Sometimes it is hard to balance belonging to a group with keeping one’s individual identity.
It is relatively easy to balance your needs with the group’s if you share similar views, values and ideals. If you share the same goals and want to do the same things and have similar dreams then the group can give a person a strong sense of satisfaction.
For example, Abraham identifies very strongly with the white racist ideology of the South African system. He shares their views and values and as long as his daughter is classified as “white” then he is comfortable with their policies of segregation. His sense of self as a white Afrikaan merges with the group’s ideals and values. He therefore insists that his daughter must also follow these values; they are so important to him that he is prepared to disown his daughter. (His ultimatum after her affair with Petrus: “If you don’t come with us this instant, you will never see your family again, I promise you.”
During her darkest moments, her father Abraham still refuses contact with her and she is forced to rely on her own very limited resources. (Specific comment/ example/ quote from movie)… Her problems are compounded and she experiences even greater conflict because Petrus eventually sees her white skin as a “curse” and blames her for their woes, especially after their dwellings are bulldozed and reclaimed by the Afrikaan government for redevelopment.
Sandra’s relationship with Petrus brings her not only freedom from the humiliation but also an opportunity to explore her sexuality unencumbered by the rules and attitudes of the whites. He makes her feel more “complete” which alludes to the importance of both emotional and sexual satisfaction in her life. She does not find this same degree of well-being with her white suitors.
Sandra sacrifices her family and the material privileges that belong to the dominant white Afrikaan society in order to find a place where she is comfortable. She realises she will never be secure and fulfilled as an individual within the racist white Afrikaan society. She is made to feel constantly embarrassed by her skin colour. For her own peace of mind she must give up so much to achieve a degree of happiness that follows from her life among the coloured people. However, such security comes at a terrible price. As Abraham tells her, “if you don’t come now, you will never see your family again. I promise you.”

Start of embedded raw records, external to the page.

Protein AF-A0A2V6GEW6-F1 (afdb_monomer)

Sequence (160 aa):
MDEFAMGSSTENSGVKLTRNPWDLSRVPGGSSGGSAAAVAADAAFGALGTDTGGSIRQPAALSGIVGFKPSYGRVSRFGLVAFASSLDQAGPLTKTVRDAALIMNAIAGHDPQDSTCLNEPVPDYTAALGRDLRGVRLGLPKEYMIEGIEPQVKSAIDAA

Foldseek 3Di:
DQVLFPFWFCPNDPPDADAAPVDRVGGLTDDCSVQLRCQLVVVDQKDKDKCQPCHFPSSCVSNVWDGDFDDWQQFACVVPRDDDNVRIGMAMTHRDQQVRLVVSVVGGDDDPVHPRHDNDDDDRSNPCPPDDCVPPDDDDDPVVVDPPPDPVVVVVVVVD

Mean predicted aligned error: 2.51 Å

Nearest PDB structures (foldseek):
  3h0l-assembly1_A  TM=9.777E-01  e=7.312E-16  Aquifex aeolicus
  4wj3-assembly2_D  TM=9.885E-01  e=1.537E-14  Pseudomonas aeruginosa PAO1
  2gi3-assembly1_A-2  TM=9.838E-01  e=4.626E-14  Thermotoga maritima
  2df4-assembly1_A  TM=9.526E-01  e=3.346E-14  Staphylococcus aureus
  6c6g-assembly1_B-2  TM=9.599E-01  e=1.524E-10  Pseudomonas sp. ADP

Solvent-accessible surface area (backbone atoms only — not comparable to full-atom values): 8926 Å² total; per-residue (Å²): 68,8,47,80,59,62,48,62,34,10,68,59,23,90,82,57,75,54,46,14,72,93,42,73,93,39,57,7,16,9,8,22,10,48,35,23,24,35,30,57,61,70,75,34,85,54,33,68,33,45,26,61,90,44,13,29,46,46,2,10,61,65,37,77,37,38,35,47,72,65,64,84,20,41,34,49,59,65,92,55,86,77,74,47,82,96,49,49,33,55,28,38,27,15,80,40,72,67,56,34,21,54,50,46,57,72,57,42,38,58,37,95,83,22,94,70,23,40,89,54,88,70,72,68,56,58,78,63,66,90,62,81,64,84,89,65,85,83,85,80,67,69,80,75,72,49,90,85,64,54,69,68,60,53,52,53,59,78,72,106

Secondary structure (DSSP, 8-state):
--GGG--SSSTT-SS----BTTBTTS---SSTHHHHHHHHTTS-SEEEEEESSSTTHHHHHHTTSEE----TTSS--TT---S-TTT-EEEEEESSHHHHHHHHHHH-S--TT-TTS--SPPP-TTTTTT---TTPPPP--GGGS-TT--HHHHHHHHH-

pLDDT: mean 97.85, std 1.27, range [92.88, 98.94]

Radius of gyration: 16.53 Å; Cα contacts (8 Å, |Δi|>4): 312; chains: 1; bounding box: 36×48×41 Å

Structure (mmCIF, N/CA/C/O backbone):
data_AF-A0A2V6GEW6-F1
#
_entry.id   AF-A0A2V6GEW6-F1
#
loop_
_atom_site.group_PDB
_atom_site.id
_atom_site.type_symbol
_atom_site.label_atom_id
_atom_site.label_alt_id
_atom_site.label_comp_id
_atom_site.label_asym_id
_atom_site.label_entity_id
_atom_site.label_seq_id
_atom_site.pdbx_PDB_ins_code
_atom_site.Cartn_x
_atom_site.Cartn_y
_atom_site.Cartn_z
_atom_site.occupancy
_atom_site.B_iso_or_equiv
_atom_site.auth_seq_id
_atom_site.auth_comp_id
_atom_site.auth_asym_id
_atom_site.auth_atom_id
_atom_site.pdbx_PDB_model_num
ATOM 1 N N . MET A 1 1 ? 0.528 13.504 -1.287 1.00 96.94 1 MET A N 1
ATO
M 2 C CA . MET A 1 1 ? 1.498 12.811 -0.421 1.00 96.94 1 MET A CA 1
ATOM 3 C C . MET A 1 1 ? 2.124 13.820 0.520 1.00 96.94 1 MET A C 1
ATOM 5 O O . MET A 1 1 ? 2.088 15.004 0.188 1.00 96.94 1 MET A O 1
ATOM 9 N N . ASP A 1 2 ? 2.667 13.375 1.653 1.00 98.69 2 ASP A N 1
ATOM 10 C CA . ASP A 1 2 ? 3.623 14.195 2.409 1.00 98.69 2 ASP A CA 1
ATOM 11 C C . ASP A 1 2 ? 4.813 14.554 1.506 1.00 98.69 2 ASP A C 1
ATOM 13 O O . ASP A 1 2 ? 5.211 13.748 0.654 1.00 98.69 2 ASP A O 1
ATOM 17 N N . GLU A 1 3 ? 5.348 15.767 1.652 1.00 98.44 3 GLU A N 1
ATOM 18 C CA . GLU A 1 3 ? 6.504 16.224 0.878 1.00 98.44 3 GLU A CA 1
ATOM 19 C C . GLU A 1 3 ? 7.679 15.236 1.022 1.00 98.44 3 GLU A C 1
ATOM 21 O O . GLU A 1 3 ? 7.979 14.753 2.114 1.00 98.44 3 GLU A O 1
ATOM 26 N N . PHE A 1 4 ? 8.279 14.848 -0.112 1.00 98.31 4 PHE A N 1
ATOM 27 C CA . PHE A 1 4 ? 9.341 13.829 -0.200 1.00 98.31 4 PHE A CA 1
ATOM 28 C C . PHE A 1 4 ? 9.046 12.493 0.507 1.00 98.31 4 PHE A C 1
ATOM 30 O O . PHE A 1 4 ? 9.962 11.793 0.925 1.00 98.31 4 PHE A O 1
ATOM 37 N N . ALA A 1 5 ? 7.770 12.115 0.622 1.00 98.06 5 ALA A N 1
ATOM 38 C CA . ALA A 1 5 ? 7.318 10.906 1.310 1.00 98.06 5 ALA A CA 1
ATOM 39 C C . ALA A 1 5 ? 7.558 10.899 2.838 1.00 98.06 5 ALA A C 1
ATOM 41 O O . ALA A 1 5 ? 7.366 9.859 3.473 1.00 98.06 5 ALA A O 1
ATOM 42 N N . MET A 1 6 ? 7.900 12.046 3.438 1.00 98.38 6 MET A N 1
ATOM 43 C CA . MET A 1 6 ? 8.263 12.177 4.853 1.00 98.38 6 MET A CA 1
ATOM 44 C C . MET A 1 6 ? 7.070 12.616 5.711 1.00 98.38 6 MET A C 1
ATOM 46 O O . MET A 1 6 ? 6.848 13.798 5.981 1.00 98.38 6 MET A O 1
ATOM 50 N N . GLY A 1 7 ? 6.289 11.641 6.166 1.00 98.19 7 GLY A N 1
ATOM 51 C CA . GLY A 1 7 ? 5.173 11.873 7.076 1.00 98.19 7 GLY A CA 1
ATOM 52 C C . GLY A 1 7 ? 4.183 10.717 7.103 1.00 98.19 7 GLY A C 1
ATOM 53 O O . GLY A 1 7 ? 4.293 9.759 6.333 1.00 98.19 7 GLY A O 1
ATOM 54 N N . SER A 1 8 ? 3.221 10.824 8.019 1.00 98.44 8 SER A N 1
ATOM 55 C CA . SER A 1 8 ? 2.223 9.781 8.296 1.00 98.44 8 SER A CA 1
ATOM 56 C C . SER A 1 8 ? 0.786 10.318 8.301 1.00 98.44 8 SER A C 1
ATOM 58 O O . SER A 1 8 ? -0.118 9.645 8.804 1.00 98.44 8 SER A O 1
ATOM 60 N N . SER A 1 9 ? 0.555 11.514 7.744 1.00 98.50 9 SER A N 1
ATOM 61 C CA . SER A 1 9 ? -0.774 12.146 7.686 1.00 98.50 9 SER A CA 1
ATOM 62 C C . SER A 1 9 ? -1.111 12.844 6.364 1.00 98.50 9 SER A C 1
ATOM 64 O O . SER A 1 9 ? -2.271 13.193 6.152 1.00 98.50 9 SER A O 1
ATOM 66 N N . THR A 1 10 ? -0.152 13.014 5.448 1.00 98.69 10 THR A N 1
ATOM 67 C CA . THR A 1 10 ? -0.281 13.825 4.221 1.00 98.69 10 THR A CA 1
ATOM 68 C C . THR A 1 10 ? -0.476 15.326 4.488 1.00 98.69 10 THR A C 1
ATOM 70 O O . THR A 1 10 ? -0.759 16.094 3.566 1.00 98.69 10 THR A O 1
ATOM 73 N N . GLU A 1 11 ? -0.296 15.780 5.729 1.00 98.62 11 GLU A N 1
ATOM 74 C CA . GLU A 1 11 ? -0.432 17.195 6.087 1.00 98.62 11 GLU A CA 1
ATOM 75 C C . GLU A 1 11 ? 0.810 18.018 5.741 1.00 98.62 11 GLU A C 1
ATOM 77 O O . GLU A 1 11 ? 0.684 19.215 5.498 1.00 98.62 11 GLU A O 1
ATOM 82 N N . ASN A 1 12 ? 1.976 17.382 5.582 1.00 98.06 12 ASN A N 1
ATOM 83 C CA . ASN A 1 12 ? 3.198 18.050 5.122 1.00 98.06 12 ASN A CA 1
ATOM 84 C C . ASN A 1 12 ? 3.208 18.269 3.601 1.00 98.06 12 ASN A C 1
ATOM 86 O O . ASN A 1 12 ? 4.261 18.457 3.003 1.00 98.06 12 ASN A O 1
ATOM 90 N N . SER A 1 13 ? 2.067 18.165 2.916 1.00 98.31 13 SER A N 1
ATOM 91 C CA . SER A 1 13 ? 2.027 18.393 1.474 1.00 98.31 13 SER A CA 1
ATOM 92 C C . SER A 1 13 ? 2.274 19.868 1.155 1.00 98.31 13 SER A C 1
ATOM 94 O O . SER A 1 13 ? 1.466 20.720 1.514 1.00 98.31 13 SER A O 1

Not only does her relationship with Petrus lead to change, but our search for self is often driven by the need to find a comfortable and secure space within the group. Driven by her adverse experiences among the white community, Sandra increasingly realises that she is more comfortable with the coloured people. With Petrus, Sandra feels less trammeled, less ridiculed and happier. “l like him” Sandra said to her mother, though her parents both oppose her decision to stay with Petrus. However, life with Petrus leads to further changes in her identity.
Sometimes our identity is there somewhere, just under the “skin”.
When Sandra’s mother gives her the doll, there is a feeling that Sandra has come home. She had always felt a sense of comfort clinging to the doll that loved her unconditionally — a doll that was colour-blind. There is also a sense that Sandra has recovered some of her special loving emotions that she shares with her mother and that her mother has poignantly suppressed because of her husband’s conditioned sense of supremacy. Perhaps, even, this love has been strengthened through absence. It is a doll that Sandra will continue to treasure.